Output only the lines from the start of the entries through the line holding "ATOM 50 N N". Each line must match the original exactly.

──────

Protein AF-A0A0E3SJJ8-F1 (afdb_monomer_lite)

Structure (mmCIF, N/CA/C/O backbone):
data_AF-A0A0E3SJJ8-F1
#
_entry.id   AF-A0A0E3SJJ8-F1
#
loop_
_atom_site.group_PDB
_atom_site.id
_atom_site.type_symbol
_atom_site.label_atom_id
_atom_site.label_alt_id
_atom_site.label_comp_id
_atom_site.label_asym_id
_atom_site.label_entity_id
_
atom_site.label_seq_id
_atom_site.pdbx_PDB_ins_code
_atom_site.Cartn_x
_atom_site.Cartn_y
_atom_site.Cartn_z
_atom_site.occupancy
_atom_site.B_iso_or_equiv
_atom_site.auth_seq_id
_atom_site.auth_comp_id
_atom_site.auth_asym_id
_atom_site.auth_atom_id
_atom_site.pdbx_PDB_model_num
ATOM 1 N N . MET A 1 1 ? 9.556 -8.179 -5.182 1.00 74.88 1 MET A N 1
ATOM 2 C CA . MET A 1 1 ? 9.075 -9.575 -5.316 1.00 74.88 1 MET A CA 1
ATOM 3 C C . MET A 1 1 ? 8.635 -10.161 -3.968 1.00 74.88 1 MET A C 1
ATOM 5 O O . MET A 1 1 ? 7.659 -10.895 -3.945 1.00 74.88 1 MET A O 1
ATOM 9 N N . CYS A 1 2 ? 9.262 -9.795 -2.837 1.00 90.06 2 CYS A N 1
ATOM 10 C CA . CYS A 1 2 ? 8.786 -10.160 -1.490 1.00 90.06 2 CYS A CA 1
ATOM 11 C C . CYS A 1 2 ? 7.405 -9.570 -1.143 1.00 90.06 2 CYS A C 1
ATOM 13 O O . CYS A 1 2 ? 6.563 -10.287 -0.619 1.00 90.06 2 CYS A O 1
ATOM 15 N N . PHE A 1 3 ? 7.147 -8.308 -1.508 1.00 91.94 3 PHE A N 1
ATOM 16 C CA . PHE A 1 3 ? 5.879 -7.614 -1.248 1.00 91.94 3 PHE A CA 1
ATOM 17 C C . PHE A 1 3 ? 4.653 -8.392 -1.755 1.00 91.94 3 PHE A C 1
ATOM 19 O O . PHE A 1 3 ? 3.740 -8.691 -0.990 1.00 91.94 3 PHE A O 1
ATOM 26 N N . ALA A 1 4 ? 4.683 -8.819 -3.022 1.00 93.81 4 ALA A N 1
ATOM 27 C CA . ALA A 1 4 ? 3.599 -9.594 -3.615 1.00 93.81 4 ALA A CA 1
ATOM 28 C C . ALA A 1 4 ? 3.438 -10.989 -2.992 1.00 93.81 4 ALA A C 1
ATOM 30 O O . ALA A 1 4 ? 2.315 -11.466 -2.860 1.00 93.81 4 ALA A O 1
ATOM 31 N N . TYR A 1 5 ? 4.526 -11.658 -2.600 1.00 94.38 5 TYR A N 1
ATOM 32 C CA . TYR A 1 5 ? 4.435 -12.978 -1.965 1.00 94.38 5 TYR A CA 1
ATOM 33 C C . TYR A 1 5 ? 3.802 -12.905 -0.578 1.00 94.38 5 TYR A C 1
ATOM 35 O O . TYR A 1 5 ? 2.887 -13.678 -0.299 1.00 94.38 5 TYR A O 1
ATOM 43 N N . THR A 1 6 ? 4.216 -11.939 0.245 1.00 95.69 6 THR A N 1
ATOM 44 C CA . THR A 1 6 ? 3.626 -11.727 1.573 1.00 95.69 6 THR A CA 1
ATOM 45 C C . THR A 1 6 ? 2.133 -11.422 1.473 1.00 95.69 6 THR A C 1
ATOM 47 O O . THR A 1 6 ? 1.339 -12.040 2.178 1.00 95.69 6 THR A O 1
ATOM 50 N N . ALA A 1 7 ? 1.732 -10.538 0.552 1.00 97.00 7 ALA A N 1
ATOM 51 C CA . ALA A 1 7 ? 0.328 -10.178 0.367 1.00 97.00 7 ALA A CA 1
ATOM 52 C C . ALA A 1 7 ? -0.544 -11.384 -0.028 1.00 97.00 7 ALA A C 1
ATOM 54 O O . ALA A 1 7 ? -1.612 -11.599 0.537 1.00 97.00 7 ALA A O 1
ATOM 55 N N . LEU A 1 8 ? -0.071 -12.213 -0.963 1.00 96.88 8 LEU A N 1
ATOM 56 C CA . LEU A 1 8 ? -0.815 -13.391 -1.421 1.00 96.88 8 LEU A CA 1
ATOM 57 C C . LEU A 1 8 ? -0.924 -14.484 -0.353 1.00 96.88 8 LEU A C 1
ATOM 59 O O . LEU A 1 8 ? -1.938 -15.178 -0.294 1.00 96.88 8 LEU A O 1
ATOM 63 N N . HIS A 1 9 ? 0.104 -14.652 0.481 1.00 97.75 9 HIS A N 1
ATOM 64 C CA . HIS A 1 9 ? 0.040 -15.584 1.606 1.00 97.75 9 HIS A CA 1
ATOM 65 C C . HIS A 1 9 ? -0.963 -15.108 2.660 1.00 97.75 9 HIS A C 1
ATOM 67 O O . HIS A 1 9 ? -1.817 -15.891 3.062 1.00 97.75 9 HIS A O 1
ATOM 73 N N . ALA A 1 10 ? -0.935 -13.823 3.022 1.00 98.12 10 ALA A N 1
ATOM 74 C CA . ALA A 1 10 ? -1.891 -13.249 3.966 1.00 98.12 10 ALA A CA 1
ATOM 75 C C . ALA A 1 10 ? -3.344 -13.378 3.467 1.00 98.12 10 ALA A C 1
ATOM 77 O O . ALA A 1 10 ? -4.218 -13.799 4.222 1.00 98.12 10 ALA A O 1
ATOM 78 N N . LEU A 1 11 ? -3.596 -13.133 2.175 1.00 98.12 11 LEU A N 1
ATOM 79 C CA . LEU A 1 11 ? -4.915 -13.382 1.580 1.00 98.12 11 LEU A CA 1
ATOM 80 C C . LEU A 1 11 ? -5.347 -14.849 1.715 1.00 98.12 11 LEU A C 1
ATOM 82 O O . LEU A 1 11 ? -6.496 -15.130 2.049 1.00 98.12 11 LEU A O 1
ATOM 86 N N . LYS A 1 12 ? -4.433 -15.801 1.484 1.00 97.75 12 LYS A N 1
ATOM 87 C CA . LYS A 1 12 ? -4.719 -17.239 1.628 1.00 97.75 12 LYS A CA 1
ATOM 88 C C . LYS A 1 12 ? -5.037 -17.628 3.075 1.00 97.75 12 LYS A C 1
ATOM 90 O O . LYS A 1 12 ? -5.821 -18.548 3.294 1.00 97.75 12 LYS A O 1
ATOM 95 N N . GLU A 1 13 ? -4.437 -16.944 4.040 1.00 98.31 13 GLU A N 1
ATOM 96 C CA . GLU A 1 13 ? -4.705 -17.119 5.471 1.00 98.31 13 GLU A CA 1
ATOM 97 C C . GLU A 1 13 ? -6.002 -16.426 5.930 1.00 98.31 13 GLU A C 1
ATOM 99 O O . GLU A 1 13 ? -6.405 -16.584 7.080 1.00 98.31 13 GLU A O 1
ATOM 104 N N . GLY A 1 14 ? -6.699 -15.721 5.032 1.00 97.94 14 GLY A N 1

──────

### Answer to this task
Protein AF-A0A0E3SJJ8-F1 (afdb_monomer_lite)

Structure (mmCIF, N/CA/C/O backbone):
data_AF-A0A0E3SJJ8-F1
#
_entry.id   AF-A0A0E3SJJ8-F1
#
loop_
_atom_site.group_PDB
_atom_site.id
_atom_site.type_symbol
_atom_site.label_atom_id
_atom_site.label_alt_id
_atom_site.label_comp_id
_atom_site.label_asym_id
_atom_site.label_entity_id
_
atom_site.label_seq_id
_atom_site.pdbx_PDB_ins_code
_atom_site.Cartn_x
_atom_site.Cartn_y
_atom_site.Cartn_z
_atom_site.occupancy
_atom_site.B_iso_or_equiv
_atom_site.auth_seq_id
_atom_site.auth_comp_id
_atom_site.auth_asym_id
_atom_site.auth_atom_id
_atom_site.pdbx_PDB_model_num
ATOM 1 N N . MET A 1 1 ? 9.556 -8.179 -5.182 1.00 74.88 1 MET A N 1
ATOM 2 C CA . MET A 1 1 ? 9.075 -9.575 -5.316 1.00 74.88 1 MET A CA 1
ATOM 3 C C . MET A 1 1 ? 8.635 -10.161 -3.968 1.00 74.88 1 MET A C 1
ATOM 5 O O . MET A 1 1 ? 7.659 -10.895 -3.945 1.00 74.88 1 MET A O 1
ATOM 9 N N . CYS A 1 2 ? 9.262 -9.795 -2.837 1.00 90.06 2 CYS A N 1
ATOM 10 C CA . CYS A 1 2 ? 8.786 -10.160 -1.490 1.00 90.06 2 CYS A CA 1
ATOM 11 C C . CYS A 1 2 ? 7.405 -9.570 -1.143 1.00 90.06 2 CYS A C 1
ATOM 13 O O . CYS A 1 2 ? 6.563 -10.287 -0.619 1.00 90.06 2 CYS A O 1
ATOM 15 N N . PHE A 1 3 ? 7.147 -8.308 -1.508 1.00 91.94 3 PHE A N 1
ATOM 16 C CA . PHE A 1 3 ? 5.879 -7.614 -1.248 1.00 91.94 3 PHE A CA 1
ATOM 17 C C . PHE A 1 3 ? 4.653 -8.392 -1.755 1.00 91.94 3 PHE A C 1
ATOM 19 O O . PHE A 1 3 ? 3.740 -8.691 -0.990 1.00 91.94 3 PHE A O 1
ATOM 26 N N . ALA A 1 4 ? 4.683 -8.819 -3.022 1.00 93.81 4 ALA A N 1
ATOM 27 C CA . ALA A 1 4 ? 3.599 -9.594 -3.615 1.00 93.81 4 ALA A CA 1
ATOM 28 C C . ALA A 1 4 ? 3.438 -10.989 -2.992 1.00 93.81 4 ALA A C 1
ATOM 30 O O . ALA A 1 4 ? 2.315 -11.466 -2.860 1.00 93.81 4 ALA A O 1
ATOM 31 N N . TYR A 1 5 ? 4.526 -11.658 -2.600 1.00 94.38 5 TYR A N 1
ATOM 32 C CA . TYR A 1 5 ? 4.435 -12.978 -1.965 1.00 94.38 5 TYR A CA 1
ATOM 33 C C . TYR A 1 5 ? 3.802 -12.905 -0.578 1.00 94.38 5 TYR A C 1
ATOM 35 O O . TYR A 1 5 ? 2.887 -13.678 -0.299 1.00 94.38 5 TYR A O 1
ATOM 43 N N . THR A 1 6 ? 4.216 -11.939 0.245 1.00 95.69 6 THR A N 1
ATOM 44 C CA . THR A 1 6 ? 3.626 -11.727 1.573 1.00 95.69 6 THR A CA 1
ATOM 45 C C . THR A 1 6 ? 2.133 -11.422 1.473 1.00 95.69 6 THR A C 1
ATOM 47 O O . THR A 1 6 ? 1.339 -12.040 2.178 1.00 95.69 6 THR A O 1
ATOM 50 N N . ALA A 1 7 ? 1.732 -10.538 0.552 1.00 97.00 7 ALA A N 1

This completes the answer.